[Stored records]
•••••
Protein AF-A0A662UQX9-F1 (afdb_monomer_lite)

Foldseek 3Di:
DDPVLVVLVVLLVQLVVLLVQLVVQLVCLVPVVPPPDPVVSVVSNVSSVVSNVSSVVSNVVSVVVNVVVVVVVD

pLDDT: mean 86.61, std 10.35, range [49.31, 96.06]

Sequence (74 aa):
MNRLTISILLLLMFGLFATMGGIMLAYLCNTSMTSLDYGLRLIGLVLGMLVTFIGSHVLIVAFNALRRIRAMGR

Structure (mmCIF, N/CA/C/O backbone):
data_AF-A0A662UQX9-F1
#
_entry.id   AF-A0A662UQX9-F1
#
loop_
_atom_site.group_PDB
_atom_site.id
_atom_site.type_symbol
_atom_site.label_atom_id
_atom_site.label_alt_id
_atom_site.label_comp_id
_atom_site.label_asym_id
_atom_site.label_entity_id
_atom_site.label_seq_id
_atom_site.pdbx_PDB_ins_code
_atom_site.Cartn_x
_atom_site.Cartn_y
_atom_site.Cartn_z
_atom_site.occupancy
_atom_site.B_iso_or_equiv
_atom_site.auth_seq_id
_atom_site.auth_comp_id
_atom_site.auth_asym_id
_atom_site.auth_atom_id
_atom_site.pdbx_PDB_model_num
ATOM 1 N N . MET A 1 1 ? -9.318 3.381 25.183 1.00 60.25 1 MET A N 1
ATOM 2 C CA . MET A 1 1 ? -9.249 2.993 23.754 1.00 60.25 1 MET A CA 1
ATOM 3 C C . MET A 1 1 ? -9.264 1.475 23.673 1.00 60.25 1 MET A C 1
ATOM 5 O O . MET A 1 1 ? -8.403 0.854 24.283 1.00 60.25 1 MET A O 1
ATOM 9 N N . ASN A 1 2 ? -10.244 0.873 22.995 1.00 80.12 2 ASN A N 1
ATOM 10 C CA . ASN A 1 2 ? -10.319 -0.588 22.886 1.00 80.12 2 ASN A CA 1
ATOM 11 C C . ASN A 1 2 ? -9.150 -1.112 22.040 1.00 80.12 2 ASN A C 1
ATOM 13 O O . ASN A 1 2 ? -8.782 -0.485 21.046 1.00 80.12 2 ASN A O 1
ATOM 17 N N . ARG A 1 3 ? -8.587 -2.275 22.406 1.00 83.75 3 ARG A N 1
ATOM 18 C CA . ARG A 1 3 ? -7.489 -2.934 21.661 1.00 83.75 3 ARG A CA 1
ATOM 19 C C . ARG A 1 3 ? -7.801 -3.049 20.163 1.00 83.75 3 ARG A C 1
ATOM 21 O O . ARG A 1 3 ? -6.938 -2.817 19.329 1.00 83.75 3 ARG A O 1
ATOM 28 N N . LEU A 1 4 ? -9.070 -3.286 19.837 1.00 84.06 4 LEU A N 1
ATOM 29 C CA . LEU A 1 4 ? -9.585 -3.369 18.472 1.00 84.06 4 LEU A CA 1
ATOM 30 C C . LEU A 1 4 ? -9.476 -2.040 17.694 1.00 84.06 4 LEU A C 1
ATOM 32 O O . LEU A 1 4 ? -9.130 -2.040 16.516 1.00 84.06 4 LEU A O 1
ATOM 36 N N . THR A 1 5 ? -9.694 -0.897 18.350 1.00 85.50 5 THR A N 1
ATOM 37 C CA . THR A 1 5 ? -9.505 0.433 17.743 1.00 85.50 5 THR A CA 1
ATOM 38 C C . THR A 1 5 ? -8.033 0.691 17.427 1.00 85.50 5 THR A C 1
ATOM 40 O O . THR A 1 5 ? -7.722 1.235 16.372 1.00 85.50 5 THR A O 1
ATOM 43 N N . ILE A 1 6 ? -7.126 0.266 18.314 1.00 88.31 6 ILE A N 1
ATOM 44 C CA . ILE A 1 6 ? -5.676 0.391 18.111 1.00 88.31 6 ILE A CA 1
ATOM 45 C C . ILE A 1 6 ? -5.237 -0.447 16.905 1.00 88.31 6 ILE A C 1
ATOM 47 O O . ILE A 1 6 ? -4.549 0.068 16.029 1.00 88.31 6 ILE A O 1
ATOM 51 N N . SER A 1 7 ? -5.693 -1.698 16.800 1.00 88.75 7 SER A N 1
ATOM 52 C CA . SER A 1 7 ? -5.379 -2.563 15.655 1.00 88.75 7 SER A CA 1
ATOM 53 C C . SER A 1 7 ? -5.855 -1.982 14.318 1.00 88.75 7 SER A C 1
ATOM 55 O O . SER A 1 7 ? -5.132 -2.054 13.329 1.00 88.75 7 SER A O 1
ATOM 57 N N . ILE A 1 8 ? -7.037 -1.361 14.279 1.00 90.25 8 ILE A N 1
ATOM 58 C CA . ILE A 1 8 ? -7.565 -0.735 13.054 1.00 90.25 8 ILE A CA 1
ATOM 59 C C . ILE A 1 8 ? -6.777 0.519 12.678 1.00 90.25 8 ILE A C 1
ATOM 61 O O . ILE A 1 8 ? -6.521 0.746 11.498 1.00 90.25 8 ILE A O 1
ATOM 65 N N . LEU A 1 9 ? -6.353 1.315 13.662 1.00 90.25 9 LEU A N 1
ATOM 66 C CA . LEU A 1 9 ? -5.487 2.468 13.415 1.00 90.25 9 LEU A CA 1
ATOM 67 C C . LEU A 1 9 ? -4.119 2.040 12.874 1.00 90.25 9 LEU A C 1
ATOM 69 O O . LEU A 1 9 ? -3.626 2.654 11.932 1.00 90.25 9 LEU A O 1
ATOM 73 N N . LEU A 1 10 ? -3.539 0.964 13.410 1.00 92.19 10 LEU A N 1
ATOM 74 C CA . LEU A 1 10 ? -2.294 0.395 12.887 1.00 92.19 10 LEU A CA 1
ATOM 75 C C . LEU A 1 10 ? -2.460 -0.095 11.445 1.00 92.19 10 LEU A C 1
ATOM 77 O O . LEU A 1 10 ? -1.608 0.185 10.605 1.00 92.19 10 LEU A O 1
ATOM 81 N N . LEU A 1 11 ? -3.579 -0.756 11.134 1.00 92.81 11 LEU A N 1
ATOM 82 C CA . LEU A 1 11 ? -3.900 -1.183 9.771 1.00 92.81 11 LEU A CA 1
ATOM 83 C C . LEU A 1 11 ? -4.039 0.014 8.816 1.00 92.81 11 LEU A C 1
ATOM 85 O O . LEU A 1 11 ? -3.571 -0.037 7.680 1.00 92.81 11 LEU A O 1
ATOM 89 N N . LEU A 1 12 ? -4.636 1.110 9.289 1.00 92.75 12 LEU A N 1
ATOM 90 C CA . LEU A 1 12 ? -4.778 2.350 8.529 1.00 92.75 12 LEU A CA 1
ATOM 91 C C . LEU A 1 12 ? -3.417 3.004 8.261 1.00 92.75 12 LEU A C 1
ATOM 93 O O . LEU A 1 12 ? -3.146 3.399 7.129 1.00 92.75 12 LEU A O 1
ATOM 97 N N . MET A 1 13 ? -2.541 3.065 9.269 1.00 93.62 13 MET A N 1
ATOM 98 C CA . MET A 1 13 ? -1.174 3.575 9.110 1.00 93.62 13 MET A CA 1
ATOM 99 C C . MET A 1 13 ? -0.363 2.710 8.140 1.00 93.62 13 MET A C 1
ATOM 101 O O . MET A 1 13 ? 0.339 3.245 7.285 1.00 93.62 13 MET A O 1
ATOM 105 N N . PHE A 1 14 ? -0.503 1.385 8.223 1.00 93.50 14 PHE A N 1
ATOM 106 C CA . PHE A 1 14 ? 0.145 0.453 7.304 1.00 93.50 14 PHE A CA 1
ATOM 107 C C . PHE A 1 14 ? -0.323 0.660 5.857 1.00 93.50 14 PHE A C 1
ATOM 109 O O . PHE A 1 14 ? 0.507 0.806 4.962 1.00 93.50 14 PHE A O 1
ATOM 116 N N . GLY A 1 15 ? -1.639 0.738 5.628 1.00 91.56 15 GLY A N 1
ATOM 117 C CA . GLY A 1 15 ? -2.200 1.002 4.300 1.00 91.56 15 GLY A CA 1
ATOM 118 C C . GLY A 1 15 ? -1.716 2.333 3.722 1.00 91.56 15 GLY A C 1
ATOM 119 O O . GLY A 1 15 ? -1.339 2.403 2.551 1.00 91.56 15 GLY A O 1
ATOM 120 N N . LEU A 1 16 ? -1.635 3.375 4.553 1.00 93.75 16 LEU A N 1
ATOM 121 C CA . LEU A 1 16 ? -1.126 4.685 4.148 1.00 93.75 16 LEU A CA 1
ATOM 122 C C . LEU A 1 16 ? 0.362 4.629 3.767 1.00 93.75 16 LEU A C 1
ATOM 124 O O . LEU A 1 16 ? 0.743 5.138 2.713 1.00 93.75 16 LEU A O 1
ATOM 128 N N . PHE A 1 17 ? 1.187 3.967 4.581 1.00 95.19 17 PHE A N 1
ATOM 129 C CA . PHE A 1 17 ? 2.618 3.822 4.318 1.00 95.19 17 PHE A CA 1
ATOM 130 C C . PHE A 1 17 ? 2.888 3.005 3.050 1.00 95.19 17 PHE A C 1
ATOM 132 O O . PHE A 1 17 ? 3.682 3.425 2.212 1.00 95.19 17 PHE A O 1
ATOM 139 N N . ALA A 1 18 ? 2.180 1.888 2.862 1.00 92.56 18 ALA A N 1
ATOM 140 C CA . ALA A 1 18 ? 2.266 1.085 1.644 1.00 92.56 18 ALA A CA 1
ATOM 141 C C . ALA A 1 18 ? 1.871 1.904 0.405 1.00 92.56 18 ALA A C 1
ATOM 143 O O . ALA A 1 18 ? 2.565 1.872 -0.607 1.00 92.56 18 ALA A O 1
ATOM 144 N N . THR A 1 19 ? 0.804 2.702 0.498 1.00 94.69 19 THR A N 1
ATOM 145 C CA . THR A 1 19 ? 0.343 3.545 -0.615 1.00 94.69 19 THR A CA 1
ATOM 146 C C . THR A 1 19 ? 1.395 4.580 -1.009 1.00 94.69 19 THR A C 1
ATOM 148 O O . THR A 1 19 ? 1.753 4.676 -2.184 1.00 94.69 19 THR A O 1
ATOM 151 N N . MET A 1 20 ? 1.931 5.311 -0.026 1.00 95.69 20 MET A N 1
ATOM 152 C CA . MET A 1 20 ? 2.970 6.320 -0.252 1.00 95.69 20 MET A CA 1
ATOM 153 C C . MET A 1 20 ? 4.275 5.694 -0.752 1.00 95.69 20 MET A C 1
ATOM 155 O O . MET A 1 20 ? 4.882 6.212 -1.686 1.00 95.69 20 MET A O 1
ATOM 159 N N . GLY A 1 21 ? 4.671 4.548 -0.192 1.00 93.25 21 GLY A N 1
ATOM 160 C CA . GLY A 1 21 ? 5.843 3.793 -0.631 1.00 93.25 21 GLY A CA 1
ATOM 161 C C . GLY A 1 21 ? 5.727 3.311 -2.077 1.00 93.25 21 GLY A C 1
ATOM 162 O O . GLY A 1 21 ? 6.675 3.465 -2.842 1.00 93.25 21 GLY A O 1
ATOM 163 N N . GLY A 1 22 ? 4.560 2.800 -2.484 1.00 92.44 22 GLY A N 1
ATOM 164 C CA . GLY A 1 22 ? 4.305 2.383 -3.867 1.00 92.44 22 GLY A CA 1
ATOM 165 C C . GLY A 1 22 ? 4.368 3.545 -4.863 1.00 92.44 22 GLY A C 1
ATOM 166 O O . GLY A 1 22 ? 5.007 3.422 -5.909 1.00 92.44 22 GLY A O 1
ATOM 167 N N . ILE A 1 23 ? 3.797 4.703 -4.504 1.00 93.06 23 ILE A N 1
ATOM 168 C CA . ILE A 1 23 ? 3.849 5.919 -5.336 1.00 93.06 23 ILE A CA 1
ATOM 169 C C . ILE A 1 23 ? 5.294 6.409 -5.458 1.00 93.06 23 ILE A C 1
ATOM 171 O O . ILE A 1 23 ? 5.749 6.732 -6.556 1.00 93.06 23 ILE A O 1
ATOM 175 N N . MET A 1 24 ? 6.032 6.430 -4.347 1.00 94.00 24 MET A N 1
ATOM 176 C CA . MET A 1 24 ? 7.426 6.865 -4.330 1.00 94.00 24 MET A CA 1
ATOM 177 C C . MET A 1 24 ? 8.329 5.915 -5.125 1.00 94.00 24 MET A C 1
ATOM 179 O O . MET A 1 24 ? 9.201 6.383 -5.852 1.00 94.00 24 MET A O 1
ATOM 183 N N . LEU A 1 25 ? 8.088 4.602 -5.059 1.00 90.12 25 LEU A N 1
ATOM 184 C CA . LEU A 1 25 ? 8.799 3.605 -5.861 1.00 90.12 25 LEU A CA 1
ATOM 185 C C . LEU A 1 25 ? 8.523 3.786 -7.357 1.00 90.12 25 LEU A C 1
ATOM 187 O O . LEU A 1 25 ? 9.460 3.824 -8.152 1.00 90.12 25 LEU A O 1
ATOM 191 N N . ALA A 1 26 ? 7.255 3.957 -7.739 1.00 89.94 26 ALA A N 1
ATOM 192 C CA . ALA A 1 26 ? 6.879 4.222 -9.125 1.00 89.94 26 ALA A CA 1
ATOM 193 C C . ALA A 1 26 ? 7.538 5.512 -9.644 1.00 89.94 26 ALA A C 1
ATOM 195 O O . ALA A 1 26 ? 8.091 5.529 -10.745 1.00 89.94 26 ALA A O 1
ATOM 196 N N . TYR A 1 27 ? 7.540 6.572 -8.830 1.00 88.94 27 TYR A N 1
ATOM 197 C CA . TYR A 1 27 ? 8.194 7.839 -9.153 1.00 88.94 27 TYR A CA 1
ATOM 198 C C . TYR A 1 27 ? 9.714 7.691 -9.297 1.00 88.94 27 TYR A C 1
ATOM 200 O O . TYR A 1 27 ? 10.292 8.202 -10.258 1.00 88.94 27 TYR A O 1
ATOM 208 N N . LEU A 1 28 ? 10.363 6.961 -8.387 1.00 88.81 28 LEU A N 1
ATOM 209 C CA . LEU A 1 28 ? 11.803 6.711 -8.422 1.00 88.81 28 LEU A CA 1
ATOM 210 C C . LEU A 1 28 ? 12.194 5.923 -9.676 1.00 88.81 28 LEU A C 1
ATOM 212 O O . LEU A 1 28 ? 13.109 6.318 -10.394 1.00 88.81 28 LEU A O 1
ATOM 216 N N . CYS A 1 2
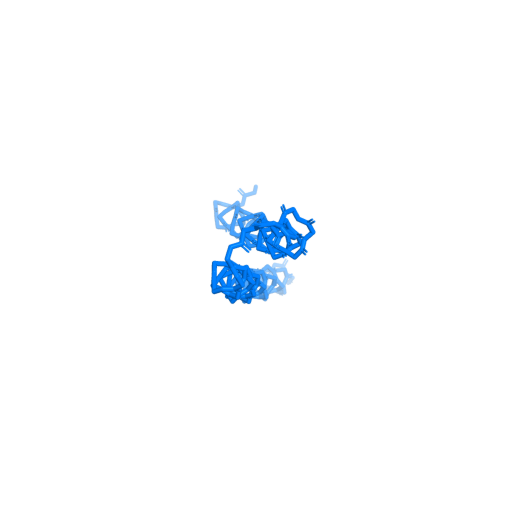9 ? 11.465 4.856 -10.002 1.00 87.50 29 CYS A N 1
ATOM 217 C CA . CYS A 1 29 ? 11.702 4.102 -11.229 1.00 87.50 29 CYS A CA 1
ATOM 218 C C . CYS A 1 29 ? 11.486 4.978 -12.469 1.00 87.50 29 CYS A C 1
ATOM 220 O O . CYS A 1 29 ? 12.285 4.925 -13.397 1.00 87.50 29 CYS A O 1
ATOM 222 N N . ASN A 1 30 ? 10.469 5.840 -12.478 1.00 84.81 30 ASN A N 1
ATOM 223 C CA . ASN A 1 30 ? 10.217 6.727 -13.611 1.00 84.81 30 ASN A CA 1
ATOM 224 C C . ASN A 1 30 ? 11.297 7.809 -13.802 1.00 84.81 30 ASN A C 1
ATOM 226 O O . ASN A 1 30 ? 11.632 8.142 -14.936 1.00 84.81 30 ASN A O 1
ATOM 230 N N . THR A 1 31 ? 11.830 8.357 -12.707 1.00 81.25 31 THR A N 1
ATOM 231 C CA . THR A 1 31 ? 12.681 9.563 -12.732 1.00 81.25 31 THR A CA 1
ATOM 232 C C . THR A 1 31 ? 14.173 9.236 -12.671 1.00 81.25 31 THR A C 1
ATOM 234 O O . THR A 1 31 ? 14.981 9.902 -13.311 1.00 81.25 31 THR A O 1
ATOM 237 N N . SER A 1 32 ? 14.557 8.212 -11.909 1.00 65.38 32 SER A N 1
ATOM 238 C CA . SER A 1 32 ? 15.958 7.876 -11.618 1.00 65.38 32 SER A CA 1
ATOM 239 C C . SER A 1 32 ? 16.542 6.827 -12.563 1.00 65.38 32 SER A C 1
ATOM 241 O O . SER A 1 32 ? 17.759 6.729 -12.680 1.00 65.38 32 SER A O 1
ATOM 243 N N . MET A 1 33 ? 15.704 6.045 -13.250 1.00 61.84 33 MET A N 1
ATOM 244 C CA . MET A 1 33 ? 16.142 5.009 -14.198 1.00 61.84 33 MET A CA 1
ATOM 245 C C . MET A 1 33 ? 16.053 5.481 -15.653 1.00 61.84 33 MET A C 1
ATOM 247 O O . MET A 1 33 ? 15.604 4.751 -16.533 1.00 61.84 33 MET A O 1
ATOM 251 N N . THR A 1 34 ? 16.464 6.718 -15.929 1.00 60.91 34 THR A N 1
ATOM 252 C CA . THR A 1 34 ? 16.607 7.218 -17.307 1.00 60.91 34 THR A CA 1
ATOM 253 C C . THR A 1 34 ? 17.781 6.564 -18.048 1.00 60.91 34 THR A C 1
ATOM 255 O O . THR A 1 34 ? 17.785 6.564 -19.275 1.00 60.91 34 THR A O 1
ATOM 258 N N . SER A 1 35 ? 18.733 5.966 -17.319 1.00 61.75 35 SER A N 1
ATOM 259 C CA . SER A 1 35 ? 19.928 5.287 -17.845 1.00 61.75 35 SER A CA 1
ATOM 260 C C . SER A 1 35 ? 19.952 3.760 -17.670 1.00 61.75 35 SER A C 1
ATOM 262 O O . SER A 1 35 ? 20.827 3.107 -18.230 1.00 61.75 35 SER A O 1
ATOM 264 N N . LEU A 1 36 ? 19.027 3.185 -16.894 1.00 60.06 36 LEU A N 1
ATOM 265 C CA . LEU A 1 36 ? 18.897 1.737 -16.679 1.00 60.06 36 LEU A CA 1
ATOM 266 C C . LEU A 1 36 ? 17.913 1.137 -17.688 1.00 60.06 36 LEU A C 1
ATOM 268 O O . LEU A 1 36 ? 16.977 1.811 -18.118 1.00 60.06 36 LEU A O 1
•••••
* **Exercise description**: Using the entries above, give back exactly the line containing "ATOM 53 C C", the line containing "ATOM 99 C C", and every line between them, and nothing else.

* **Reply to the exercise**:
ATOM 53 C C . SER A 1 7 ? -5.855 -1.982 14.318 1.00 88.75 7 SER A C 1
ATOM 55 O O . SER A 1 7 ? -5.132 -2.054 13.329 1.00 88.75 7 SER A O 1
ATOM 57 N N . ILE A 1 8 ? -7.037 -1.361 14.279 1.00 90.25 8 ILE A N 1
ATOM 58 C CA . ILE A 1 8 ? -7.565 -0.735 13.054 1.00 90.25 8 ILE A CA 1
ATOM 59 C C . ILE A 1 8 ? -6.777 0.519 12.678 1.00 90.25 8 ILE A C 1
ATOM 61 O O . ILE A 1 8 ? -6.521 0.746 11.498 1.00 90.25 8 ILE A O 1
ATOM 65 N N . LEU A 1 9 ? -6.353 1.315 13.662 1.00 90.25 9 LEU A N 1
ATOM 66 C CA . LEU A 1 9 ? -5.487 2.468 13.415 1.00 90.25 9 LEU A CA 1
ATOM 67 C C . LEU A 1 9 ? -4.119 2.040 12.874 1.00 90.25 9 LEU A C 1
ATOM 69 O O . LEU A 1 9 ? -3.626 2.654 11.932 1.00 90.25 9 LEU A O 1
ATOM 73 N N . LEU A 1 10 ? -3.539 0.964 13.410 1.00 92.19 10 LEU A N 1
ATOM 74 C CA . LEU A 1 10 ? -2.294 0.395 12.887 1.00 92.19 10 LEU A CA 1
ATOM 75 C C . LEU A 1 10 ? -2.460 -0.095 11.445 1.00 92.19 10 LEU A C 1
ATOM 77 O O . LEU A 1 10 ? -1.608 0.185 10.605 1.00 92.19 10 LEU A O 1
ATOM 81 N N . LEU A 1 11 ? -3.579 -0.756 11.134 1.00 92.81 11 LEU A N 1
ATOM 82 C CA . LEU A 1 11 ? -3.900 -1.183 9.771 1.00 92.81 11 LEU A CA 1
ATOM 83 C C . LEU A 1 11 ? -4.039 0.014 8.816 1.00 92.81 11 LEU A C 1
ATOM 85 O O . LEU A 1 11 ? -3.571 -0.037 7.680 1.00 92.81 11 LEU A O 1
ATOM 89 N N . LEU A 1 12 ? -4.636 1.110 9.289 1.00 92.75 12 LEU A N 1
ATOM 90 C CA . LEU A 1 12 ? -4.778 2.350 8.529 1.00 92.75 12 LEU A CA 1
ATOM 91 C C . LEU A 1 12 ? -3.417 3.004 8.261 1.00 92.75 12 LEU A C 1
ATOM 93 O O . LEU A 1 12 ? -3.146 3.399 7.129 1.00 92.75 12 LEU A O 1
ATOM 97 N N . MET A 1 13 ? -2.541 3.065 9.269 1.00 93.62 13 MET A N 1
ATOM 98 C CA . MET A 1 13 ? -1.174 3.575 9.110 1.00 93.62 13 MET A CA 1
ATOM 99 C C . MET A 1 13 ? -0.363 2.710 8.140 1.00 93.62 13 MET A C 1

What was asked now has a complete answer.